- Dow futures shed over 600 points Monday as stronger-than-expected inflation sent shockwaves through markets.
- The 2-year US Treasury note yield jumped to its highest since 2007, as predictions for interest-rate hikes ramped up.
- US CPI inflation came in at 8.6% year-on-year in May, topping expectations for an 8.3% reading.
Dow futures shed about 600 points Monday, and the 2-year US bond yield hit its highest level since 2007, as Friday’s higher-than-expected inflation figures rocked financial markets.
The sell-off in stocks followed the release of US data on Friday that showed inflation reached a 41-year high of 8.6% in May, above economists’ expectations for the rate to flatline at 8.3%.

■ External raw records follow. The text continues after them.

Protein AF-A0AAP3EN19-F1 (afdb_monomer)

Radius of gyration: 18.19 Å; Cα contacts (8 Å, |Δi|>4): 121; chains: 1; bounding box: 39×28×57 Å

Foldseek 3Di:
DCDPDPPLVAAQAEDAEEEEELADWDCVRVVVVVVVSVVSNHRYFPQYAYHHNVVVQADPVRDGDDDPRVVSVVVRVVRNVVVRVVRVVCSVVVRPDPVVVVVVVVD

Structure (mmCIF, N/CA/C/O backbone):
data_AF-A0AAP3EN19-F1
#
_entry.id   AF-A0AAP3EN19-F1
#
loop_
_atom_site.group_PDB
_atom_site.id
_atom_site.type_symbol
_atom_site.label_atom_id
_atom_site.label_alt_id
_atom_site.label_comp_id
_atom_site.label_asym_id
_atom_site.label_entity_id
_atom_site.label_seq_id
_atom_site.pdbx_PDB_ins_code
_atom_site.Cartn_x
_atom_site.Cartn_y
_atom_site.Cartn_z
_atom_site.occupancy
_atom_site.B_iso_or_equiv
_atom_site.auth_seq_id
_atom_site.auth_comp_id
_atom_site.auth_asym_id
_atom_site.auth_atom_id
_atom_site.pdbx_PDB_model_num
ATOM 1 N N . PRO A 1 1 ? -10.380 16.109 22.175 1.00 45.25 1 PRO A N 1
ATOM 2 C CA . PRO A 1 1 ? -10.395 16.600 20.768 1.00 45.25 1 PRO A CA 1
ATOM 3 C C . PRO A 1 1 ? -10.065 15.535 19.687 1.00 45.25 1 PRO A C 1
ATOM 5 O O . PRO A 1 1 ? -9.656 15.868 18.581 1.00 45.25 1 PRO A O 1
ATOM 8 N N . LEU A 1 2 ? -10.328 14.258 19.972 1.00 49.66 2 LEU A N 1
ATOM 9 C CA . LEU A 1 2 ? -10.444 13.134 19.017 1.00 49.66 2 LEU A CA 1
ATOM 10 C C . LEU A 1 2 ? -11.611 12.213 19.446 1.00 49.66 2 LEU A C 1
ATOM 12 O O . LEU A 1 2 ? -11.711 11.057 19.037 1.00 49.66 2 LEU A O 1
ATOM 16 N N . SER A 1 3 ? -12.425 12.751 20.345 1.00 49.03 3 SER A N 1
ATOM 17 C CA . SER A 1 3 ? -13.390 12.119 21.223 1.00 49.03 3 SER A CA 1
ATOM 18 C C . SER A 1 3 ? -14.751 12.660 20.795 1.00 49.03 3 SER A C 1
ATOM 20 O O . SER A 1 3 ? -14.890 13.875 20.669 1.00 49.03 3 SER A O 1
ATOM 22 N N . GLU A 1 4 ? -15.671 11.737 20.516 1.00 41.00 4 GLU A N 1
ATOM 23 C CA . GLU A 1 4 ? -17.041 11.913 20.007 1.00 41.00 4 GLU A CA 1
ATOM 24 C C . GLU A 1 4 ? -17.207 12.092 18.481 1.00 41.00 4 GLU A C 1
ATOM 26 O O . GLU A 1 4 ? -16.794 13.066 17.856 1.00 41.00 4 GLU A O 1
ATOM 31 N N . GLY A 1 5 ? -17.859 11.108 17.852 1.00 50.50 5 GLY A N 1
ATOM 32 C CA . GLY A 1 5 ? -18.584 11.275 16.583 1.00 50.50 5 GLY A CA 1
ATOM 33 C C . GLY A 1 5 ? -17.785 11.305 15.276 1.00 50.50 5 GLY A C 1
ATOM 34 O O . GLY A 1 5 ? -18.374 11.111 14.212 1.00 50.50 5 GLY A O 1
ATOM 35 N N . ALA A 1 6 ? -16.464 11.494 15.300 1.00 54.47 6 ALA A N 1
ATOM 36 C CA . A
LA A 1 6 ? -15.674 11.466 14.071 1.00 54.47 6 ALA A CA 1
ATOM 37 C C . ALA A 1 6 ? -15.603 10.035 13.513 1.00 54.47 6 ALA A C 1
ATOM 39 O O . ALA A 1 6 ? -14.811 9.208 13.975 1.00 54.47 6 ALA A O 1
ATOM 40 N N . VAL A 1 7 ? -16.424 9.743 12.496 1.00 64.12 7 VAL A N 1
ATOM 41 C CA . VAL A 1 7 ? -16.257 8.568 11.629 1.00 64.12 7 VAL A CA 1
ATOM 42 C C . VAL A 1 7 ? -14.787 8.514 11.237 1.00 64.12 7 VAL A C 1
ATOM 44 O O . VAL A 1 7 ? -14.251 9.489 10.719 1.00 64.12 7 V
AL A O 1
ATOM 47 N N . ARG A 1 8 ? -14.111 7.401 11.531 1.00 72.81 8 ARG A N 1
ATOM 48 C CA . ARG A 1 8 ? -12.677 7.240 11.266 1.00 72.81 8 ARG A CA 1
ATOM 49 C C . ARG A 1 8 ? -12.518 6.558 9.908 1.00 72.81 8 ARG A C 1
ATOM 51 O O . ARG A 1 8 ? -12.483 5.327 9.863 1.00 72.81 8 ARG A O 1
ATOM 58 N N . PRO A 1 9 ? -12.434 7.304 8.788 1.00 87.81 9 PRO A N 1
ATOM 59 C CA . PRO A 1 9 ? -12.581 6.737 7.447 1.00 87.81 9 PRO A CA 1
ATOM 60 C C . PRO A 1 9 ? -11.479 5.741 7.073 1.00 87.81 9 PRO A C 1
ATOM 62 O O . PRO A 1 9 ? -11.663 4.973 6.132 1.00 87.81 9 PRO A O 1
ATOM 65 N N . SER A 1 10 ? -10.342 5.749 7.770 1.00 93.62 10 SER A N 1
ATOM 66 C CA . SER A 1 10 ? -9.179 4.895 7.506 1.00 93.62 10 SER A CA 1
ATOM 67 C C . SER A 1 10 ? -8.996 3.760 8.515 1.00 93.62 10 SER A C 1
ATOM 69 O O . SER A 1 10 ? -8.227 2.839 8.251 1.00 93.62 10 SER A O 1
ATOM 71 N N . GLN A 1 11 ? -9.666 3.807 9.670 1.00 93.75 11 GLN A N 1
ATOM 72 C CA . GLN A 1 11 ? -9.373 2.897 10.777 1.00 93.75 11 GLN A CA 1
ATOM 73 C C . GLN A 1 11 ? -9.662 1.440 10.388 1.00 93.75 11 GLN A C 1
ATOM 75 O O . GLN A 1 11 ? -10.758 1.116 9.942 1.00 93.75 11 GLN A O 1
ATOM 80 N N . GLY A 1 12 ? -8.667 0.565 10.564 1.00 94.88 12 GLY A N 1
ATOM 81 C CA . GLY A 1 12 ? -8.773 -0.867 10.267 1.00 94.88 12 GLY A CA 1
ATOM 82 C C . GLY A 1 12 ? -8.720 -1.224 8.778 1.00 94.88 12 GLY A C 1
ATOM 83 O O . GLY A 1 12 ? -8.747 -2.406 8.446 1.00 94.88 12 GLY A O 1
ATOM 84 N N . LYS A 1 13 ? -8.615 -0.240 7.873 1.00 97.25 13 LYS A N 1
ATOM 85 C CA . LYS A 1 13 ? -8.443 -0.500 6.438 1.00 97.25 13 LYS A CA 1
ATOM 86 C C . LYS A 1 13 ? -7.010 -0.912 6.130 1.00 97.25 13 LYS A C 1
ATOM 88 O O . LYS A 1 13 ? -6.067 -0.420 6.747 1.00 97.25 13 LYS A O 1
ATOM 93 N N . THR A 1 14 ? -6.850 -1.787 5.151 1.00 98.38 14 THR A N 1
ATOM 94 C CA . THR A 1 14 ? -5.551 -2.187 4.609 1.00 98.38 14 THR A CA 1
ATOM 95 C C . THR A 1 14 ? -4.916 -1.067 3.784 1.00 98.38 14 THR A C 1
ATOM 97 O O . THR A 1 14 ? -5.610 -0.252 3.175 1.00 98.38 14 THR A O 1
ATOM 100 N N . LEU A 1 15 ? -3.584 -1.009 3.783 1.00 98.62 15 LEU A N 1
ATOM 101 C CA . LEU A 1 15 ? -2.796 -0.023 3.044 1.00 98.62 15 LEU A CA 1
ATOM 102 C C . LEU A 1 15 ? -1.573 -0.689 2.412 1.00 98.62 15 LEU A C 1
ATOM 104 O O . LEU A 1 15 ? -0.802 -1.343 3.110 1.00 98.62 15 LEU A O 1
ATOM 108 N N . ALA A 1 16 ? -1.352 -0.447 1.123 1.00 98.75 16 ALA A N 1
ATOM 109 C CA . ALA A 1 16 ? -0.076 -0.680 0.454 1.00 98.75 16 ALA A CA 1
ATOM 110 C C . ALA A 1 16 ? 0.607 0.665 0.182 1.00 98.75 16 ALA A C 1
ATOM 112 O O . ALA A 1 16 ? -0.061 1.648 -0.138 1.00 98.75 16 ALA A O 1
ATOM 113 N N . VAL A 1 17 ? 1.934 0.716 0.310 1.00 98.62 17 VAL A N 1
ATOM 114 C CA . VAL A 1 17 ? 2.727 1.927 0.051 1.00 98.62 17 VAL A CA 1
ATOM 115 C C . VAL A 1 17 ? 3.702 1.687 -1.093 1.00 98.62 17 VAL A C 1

US inflation hit 1% month-on-month, again far outstripping predictions. Monthly core inflation, which strips out volatile food and energy prices, came in at an elevated 0.6% for the second month running.
The unexpected pick-up in price growth brutally collided with investors’ hopes that inflation was cooling. That sparked a sharp drop in stocks Friday, when the Dow Jones dropped 2.73% and the S&P 500 tumbled 2.91%.
“Markets have set off on another rocky ride over inflation fears,” said Steve Clayton, fund manager at Hargreaves Lansdown.
Analysts rapidly dialed up their expectations forinterest-rate hikes over the weekend.
Goldman Sachs’ economy team, led by Jan Hatzius, said in a note they now expect the Fed to hike interest rates by 50 basis points at three meetings: this week, in September, and in November. The US central bank will announce any policy decision at the end of its two-day meeting on Wednesday.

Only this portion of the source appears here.